**REQUIRED WORK**
Copy out, exactly, the first line of the entries below and every line after it through the one containing "ATOM 46 N N".

**INPUT RECORDS**
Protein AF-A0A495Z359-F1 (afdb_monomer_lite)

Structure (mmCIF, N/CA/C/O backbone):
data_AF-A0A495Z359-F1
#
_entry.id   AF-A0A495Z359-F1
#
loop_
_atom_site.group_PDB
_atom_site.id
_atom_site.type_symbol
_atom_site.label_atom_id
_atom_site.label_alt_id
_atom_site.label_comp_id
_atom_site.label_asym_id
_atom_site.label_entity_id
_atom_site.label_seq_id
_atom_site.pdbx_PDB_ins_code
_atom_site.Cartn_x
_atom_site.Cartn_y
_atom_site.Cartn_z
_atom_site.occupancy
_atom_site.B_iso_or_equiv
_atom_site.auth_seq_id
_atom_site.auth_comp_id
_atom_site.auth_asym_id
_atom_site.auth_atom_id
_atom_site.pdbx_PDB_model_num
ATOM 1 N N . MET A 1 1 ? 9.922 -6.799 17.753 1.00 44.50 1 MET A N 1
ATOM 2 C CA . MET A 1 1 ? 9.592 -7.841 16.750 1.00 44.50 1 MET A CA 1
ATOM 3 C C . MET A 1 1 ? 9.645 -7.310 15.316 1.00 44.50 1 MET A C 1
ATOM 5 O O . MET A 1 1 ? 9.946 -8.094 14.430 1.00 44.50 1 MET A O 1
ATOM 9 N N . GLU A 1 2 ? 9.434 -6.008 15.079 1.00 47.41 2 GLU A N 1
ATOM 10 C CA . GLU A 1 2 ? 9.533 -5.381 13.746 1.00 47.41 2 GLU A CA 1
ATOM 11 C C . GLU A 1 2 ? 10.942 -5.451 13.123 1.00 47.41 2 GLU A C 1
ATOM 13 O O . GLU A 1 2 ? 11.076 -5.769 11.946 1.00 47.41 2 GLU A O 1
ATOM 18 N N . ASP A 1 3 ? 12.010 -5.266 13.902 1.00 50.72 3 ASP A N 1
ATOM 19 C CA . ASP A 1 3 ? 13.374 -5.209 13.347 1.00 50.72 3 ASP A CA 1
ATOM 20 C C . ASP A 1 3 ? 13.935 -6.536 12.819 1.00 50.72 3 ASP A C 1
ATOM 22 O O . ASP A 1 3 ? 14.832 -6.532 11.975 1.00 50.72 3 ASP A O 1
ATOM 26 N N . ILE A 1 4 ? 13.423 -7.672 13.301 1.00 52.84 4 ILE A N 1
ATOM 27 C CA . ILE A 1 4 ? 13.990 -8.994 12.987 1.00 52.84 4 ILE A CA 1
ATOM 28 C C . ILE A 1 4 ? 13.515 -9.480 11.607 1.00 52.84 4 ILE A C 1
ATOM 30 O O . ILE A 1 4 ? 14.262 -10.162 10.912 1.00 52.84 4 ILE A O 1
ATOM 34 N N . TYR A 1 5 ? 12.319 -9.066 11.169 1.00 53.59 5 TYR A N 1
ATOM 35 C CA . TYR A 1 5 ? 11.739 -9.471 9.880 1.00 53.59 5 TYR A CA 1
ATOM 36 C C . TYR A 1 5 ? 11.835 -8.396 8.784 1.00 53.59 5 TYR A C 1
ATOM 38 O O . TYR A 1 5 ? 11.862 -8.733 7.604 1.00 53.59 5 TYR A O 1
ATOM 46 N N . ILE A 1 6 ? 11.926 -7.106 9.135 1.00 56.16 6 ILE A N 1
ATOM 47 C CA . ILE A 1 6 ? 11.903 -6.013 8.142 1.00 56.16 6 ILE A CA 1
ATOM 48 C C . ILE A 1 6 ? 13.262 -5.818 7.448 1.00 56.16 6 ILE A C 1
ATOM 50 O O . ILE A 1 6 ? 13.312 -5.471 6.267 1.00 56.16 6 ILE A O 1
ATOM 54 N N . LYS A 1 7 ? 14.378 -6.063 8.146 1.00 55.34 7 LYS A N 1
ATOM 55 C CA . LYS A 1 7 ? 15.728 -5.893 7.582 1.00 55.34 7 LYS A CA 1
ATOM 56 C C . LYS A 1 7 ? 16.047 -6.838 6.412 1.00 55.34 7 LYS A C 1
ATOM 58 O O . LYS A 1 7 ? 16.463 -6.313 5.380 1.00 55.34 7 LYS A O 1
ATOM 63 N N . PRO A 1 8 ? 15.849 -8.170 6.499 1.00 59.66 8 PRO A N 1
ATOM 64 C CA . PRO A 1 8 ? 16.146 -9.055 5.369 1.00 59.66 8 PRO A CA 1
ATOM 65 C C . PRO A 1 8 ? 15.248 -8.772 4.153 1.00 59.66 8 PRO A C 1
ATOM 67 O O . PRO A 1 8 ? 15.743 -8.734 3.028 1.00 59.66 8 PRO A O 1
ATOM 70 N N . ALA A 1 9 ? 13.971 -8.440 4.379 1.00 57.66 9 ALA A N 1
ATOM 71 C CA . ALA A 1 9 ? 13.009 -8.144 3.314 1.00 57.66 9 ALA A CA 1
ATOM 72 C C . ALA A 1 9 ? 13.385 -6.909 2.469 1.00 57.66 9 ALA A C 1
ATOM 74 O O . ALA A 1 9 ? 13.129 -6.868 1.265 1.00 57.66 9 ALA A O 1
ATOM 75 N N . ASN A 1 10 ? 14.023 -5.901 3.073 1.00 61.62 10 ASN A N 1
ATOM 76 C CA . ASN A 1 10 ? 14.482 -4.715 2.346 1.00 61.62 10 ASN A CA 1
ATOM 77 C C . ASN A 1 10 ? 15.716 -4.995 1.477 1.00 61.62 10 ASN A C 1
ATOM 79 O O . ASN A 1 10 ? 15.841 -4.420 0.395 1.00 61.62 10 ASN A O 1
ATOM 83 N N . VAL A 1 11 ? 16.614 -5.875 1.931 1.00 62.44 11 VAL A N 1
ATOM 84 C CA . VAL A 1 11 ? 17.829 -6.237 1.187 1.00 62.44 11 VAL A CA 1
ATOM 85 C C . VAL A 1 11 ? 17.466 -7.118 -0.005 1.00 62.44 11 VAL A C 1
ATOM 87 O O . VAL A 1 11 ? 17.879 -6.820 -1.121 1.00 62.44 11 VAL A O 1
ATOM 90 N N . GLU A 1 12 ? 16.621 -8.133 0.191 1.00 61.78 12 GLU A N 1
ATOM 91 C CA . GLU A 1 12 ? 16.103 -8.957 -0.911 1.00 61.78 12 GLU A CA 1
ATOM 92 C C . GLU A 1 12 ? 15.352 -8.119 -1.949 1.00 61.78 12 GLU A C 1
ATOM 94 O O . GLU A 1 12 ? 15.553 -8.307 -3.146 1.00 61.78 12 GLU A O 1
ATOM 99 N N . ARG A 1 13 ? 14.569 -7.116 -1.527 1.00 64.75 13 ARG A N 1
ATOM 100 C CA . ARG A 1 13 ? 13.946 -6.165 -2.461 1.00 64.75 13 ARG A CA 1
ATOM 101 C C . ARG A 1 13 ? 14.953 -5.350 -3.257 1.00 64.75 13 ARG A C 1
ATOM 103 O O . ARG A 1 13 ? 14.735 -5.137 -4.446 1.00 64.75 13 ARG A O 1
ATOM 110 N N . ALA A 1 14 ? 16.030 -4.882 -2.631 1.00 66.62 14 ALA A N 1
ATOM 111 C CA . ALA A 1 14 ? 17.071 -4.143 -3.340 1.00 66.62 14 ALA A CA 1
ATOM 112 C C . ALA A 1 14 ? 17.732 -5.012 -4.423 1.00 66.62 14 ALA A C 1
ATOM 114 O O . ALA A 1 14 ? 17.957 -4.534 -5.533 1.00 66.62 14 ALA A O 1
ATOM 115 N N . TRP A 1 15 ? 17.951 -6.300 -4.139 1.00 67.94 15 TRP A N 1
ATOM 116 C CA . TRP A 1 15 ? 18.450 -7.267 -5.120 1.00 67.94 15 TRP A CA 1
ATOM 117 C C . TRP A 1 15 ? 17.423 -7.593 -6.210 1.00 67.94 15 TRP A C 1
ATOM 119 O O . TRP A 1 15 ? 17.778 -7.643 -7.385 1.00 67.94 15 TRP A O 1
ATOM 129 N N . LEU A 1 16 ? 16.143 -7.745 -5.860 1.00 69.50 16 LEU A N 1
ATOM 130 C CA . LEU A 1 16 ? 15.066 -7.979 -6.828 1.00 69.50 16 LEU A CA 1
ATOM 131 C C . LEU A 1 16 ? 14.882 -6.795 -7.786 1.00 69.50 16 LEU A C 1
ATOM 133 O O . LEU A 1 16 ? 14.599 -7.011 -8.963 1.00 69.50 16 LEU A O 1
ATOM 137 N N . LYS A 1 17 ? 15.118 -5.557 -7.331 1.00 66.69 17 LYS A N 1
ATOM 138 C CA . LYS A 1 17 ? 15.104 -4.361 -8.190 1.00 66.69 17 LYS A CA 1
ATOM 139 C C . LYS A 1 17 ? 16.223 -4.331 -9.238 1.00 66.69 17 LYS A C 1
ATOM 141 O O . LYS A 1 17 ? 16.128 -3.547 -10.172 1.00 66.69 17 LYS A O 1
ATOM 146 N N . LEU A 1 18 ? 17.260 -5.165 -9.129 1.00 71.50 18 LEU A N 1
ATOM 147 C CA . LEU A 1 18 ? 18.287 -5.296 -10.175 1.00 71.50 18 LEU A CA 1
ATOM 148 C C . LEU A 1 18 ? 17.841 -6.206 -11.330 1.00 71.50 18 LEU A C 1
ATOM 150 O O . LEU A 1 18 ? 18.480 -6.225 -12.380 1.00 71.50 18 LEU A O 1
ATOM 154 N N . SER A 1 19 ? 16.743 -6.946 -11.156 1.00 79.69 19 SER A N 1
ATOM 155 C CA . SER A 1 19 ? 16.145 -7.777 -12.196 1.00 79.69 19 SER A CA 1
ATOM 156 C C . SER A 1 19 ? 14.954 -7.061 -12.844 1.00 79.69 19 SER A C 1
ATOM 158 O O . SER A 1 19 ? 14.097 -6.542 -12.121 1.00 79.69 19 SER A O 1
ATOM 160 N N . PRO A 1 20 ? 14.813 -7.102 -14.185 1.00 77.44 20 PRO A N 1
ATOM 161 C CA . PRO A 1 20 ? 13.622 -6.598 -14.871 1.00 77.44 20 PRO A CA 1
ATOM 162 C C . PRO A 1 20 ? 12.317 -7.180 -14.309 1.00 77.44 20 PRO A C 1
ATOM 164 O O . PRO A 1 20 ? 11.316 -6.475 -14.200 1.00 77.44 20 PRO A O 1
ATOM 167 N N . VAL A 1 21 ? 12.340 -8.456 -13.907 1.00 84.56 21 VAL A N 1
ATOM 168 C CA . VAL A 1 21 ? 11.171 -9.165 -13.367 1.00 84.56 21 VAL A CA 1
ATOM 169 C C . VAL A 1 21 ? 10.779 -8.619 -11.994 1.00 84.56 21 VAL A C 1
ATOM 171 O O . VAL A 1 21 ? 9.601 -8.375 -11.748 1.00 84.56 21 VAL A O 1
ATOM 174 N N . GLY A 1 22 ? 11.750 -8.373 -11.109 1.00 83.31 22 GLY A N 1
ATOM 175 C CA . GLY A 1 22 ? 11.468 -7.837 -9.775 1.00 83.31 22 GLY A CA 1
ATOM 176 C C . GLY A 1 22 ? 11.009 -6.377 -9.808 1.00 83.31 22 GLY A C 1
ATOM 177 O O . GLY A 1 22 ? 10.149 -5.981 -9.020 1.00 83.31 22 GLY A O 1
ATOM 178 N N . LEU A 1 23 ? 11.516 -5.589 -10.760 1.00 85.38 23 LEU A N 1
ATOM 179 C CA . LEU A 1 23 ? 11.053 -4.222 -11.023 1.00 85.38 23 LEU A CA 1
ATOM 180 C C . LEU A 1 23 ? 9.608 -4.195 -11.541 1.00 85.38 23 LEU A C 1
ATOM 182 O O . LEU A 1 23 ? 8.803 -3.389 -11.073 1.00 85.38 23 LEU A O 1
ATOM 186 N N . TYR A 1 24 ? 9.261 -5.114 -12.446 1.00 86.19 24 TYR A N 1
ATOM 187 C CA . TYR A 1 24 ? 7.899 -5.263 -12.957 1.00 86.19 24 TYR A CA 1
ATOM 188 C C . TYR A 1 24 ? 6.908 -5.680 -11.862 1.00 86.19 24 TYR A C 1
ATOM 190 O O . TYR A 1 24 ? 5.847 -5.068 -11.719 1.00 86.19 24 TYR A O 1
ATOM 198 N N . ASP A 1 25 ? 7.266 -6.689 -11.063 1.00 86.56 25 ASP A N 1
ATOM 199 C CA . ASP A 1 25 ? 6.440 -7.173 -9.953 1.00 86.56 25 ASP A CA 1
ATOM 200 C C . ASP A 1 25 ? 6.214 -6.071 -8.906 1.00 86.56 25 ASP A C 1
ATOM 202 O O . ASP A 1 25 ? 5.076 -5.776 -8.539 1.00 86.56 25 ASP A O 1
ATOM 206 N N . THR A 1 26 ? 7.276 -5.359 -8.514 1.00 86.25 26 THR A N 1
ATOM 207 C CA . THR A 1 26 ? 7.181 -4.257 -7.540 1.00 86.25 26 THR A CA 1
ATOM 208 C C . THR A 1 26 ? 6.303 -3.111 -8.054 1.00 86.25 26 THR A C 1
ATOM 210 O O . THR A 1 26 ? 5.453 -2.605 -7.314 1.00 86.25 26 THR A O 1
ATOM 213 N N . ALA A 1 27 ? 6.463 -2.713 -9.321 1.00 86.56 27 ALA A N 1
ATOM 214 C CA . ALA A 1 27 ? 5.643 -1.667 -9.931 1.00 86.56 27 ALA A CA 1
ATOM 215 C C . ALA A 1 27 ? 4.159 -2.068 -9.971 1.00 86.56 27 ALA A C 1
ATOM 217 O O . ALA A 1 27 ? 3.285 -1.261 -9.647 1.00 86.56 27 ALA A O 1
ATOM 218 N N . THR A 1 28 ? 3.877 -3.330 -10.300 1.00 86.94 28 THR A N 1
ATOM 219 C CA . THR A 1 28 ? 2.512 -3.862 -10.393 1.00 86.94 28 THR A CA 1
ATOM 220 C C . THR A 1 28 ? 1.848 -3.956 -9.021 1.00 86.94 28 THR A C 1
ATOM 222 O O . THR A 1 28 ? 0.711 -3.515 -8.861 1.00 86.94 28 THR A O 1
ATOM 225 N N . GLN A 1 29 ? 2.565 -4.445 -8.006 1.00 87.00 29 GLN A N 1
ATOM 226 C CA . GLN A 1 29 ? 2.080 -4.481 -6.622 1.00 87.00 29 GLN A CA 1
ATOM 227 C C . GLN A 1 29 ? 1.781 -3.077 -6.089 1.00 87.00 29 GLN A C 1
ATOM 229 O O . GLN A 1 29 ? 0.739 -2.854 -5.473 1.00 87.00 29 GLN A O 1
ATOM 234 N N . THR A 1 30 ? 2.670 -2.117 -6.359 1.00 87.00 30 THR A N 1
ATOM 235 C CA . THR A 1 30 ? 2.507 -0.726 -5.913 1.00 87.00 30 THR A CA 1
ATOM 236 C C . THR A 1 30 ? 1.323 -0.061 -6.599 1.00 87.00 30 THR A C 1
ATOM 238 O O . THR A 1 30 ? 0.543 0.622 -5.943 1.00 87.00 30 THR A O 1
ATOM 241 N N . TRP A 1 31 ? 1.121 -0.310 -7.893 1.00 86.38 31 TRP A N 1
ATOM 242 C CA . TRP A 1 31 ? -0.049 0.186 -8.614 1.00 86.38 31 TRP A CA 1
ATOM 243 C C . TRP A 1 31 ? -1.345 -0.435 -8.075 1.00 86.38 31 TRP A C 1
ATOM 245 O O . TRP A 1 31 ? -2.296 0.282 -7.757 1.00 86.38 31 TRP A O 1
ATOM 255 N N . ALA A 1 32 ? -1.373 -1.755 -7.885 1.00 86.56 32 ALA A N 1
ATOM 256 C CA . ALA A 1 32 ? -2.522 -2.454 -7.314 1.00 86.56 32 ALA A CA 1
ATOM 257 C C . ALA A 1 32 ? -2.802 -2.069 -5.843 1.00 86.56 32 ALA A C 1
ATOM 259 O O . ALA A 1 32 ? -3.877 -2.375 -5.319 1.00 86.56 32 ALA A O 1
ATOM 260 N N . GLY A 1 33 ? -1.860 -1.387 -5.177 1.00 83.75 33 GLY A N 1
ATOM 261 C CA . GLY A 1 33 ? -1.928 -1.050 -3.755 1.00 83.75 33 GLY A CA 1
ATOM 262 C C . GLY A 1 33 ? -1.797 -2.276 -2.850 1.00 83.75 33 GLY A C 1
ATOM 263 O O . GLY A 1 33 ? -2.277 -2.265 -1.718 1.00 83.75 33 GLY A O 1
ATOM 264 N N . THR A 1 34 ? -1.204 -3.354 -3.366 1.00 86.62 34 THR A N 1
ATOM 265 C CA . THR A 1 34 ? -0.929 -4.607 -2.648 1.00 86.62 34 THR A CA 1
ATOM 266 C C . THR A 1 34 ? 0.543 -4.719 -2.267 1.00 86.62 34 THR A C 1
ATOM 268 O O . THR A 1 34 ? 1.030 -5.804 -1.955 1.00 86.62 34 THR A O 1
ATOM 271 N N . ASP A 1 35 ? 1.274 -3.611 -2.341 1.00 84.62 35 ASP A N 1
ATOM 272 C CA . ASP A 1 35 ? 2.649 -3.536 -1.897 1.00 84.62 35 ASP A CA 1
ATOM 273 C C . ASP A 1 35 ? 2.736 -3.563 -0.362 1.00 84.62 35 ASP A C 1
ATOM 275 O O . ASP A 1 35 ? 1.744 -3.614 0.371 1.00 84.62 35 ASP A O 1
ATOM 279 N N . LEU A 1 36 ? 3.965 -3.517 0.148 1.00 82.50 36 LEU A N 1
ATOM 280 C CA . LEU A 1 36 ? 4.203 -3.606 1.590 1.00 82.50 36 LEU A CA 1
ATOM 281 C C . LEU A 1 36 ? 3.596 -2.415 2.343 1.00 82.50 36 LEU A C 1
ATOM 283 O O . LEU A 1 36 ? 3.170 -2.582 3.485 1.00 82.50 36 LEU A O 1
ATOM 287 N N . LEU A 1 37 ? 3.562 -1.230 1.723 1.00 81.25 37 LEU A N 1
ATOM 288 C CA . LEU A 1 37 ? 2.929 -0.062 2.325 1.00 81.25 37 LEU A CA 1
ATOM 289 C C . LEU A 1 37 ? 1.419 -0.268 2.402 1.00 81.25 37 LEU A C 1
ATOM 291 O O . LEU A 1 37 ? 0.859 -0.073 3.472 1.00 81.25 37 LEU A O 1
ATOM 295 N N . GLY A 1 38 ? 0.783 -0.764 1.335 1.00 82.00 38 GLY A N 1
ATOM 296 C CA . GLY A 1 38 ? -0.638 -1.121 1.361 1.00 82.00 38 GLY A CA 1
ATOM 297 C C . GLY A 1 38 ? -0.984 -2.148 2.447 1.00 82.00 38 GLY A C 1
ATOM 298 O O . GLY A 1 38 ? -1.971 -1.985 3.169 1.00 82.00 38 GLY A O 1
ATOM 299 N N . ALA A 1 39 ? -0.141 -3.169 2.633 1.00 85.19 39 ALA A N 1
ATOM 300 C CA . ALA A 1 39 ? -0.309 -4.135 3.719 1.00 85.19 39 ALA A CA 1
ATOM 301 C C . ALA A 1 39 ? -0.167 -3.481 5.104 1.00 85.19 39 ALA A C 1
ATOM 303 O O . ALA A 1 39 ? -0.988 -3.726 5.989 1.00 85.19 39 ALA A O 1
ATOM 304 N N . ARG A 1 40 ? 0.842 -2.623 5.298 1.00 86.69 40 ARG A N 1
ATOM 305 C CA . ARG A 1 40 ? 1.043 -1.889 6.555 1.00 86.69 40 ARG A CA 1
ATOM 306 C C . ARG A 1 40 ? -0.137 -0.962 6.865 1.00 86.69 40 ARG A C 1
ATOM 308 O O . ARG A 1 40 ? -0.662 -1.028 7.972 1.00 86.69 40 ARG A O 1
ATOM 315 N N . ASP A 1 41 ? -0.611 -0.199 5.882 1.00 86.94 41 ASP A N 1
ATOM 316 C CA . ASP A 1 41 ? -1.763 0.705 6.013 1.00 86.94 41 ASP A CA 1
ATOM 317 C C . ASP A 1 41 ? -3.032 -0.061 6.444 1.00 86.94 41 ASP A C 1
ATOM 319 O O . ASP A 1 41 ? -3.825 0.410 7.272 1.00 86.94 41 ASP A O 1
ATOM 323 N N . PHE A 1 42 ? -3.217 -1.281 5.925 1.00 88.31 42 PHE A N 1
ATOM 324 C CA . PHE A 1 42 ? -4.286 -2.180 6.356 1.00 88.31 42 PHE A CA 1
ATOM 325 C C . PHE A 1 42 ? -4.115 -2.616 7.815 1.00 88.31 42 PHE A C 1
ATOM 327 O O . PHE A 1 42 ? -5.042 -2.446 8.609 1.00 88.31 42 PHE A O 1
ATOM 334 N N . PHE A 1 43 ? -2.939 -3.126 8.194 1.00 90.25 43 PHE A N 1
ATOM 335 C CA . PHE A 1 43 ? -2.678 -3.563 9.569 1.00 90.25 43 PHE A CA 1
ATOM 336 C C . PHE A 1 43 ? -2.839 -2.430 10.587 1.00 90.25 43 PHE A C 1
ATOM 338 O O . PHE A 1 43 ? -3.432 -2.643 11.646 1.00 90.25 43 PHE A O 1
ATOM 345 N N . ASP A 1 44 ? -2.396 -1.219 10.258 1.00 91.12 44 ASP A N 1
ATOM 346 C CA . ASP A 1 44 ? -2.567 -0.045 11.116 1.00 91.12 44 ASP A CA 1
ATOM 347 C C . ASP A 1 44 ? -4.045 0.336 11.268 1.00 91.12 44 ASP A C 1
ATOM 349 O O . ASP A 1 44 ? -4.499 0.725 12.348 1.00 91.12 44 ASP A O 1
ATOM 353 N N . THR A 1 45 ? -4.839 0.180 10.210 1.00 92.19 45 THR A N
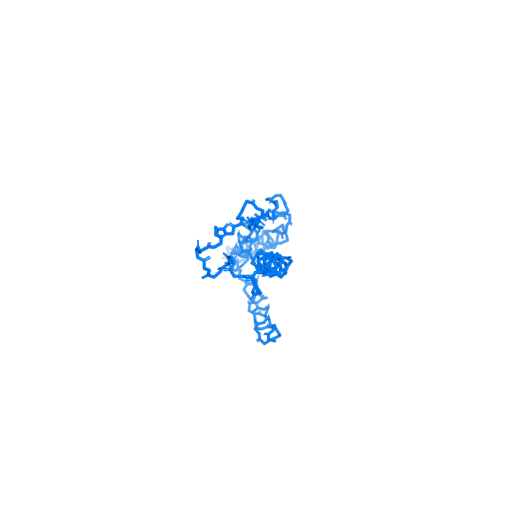 1
ATOM 354 C CA . THR A 1 45 ? -6.290 0.405 10.269 1.00 92.19 45 THR A CA 1
ATOM 355 C C . THR A 1 45 ? -6.995 -0.656 11.109 1.00 92.19 45 THR A C 1
ATOM 357 O O . THR A 1 45 ? -7.811 -0.314 11.964 1.00 92.19 45 THR A O 1
ATOM 360 N N . VAL A 1 46 ? -6.626 -1.930 10.957 1.00 93.88 46 VAL A N 1
ATOM 361 C CA . VAL A 1 46 ? -7.128 -3.024 11.803 1.00 93.88 46 VAL A CA 1
ATOM 362 C C . VAL A 1 46 ? -6.759 -2.795 13.270 1.00 93.88 46 VAL A C 1
ATOM 364 O O . VAL A 1 46 ? -7.591 -2.988 14.156 1.00 93.88 46 VAL A O 1
ATOM 367 N N . ARG A 1 47 ? -5.535 -2.335 13.550 1.00 94.06 47 ARG A N 1
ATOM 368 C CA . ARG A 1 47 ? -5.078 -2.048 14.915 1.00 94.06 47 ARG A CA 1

**FINISHED TASK**
Protein AF-A0A495Z359-F1 (afdb_monomer_lite)

Structure (mmCIF, N/CA/C/O backbone):
data_AF-A0A495Z359-F1
#
_entry.id   AF-A0A495Z359-F1
#
loop_
_atom_site.group_PDB
_atom_site.id
_atom_site.type_symbol
_atom_site.label_atom_id
_atom_site.label_alt_id
_atom_site.label_comp_id
_atom_site.label_asym_id
_atom_site.label_entity_id
_atom_site.label_seq_id
_atom_site.pdbx_PDB_ins_code
_atom_site.Cartn_x
_atom_site.Cartn_y
_atom_site.Cartn_z
_atom_site.occupancy
_atom_site.B_iso_or_equiv
_atom_site.auth_seq_id
_atom_site.auth_comp_id
_atom_site.auth_asym_id
_atom_site.auth_atom_id
_atom_site.pdbx_PDB_model_num
ATOM 1 N N . MET A 1 1 ? 9.922 -6.799 17.753 1.00 44.50 1 MET A N 1
ATOM 2 C CA . MET A 1 1 ? 9.592 -7.841 16.750 1.00 44.50 1 MET A CA 1
ATOM 3 C C . MET A 1 1 ? 9.645 -7.310 15.316 1.00 44.50 1 MET A C 1
ATOM 5 O O . MET A 1 1 ? 9.946 -8.094 14.430 1.00 44.50 1 MET A O 1
ATOM 9 N N . GLU A 1 2 ? 9.434 -6.008 15.079 1.00 47.41 2 GLU A N 1
ATOM 10 C CA . GLU A 1 2 ? 9.533 -5.381 13.746 1.00 47.41 2 GLU A CA 1
ATOM 11 C C . GLU A 1 2 ? 10.942 -5.451 13.123 1.00 47.41 2 GLU A C 1
ATOM 13 O O . GLU A 1 2 ? 11.076 -5.769 11.946 1.00 47.41 2 GLU A O 1
ATOM 18 N N . ASP A 1 3 ? 12.010 -5.266 13.902 1.00 50.72 3 ASP A N 1
ATOM 19 C CA . ASP A 1 3 ? 13.374 -5.209 13.347 1.00 50.72 3 ASP A CA 1
ATOM 20 C C . ASP A 1 3 ? 13.935 -6.536 12.819 1.00 50.72 3 ASP A C 1
ATOM 22 O O . ASP A 1 3 ? 14.832 -6.532 11.975 1.00 50.72 3 ASP A O 1
ATOM 26 N N . ILE A 1 4 ? 13.423 -7.672 13.301 1.00 52.84 4 ILE A N 1
ATOM 27 C CA . ILE A 1 4 ? 13.990 -8.994 12.987 1.00 52.84 4 ILE A CA 1
ATOM 28 C C . ILE A 1 4 ? 13.515 -9.480 11.607 1.00 52.84 4 ILE A C 1
ATOM 30 O O . ILE A 1 4 ? 14.262 -10.162 10.912 1.00 52.84 4 ILE A O 1
ATOM 34 N N . TYR A 1 5 ? 12.319 -9.066 11.169 1.00 53.59 5 TYR A N 1
ATOM 35 C CA . TYR A 1 5 ? 11.739 -9.471 9.880 1.00 53.59 5 TYR A CA 1
ATOM 36 C C . TYR A 1 5 ? 11.835 -8.396 8.784 1.00 53.59 5 TYR A C 1
ATOM 38 O O . TYR A 1 5 ? 11.862 -8.733 7.604 1.00 53.59 5 TYR A O 1
ATOM 46 N N . ILE A 1 6 ? 11.926 -7.106 9.135 1.00 56.16 6 ILE A N 1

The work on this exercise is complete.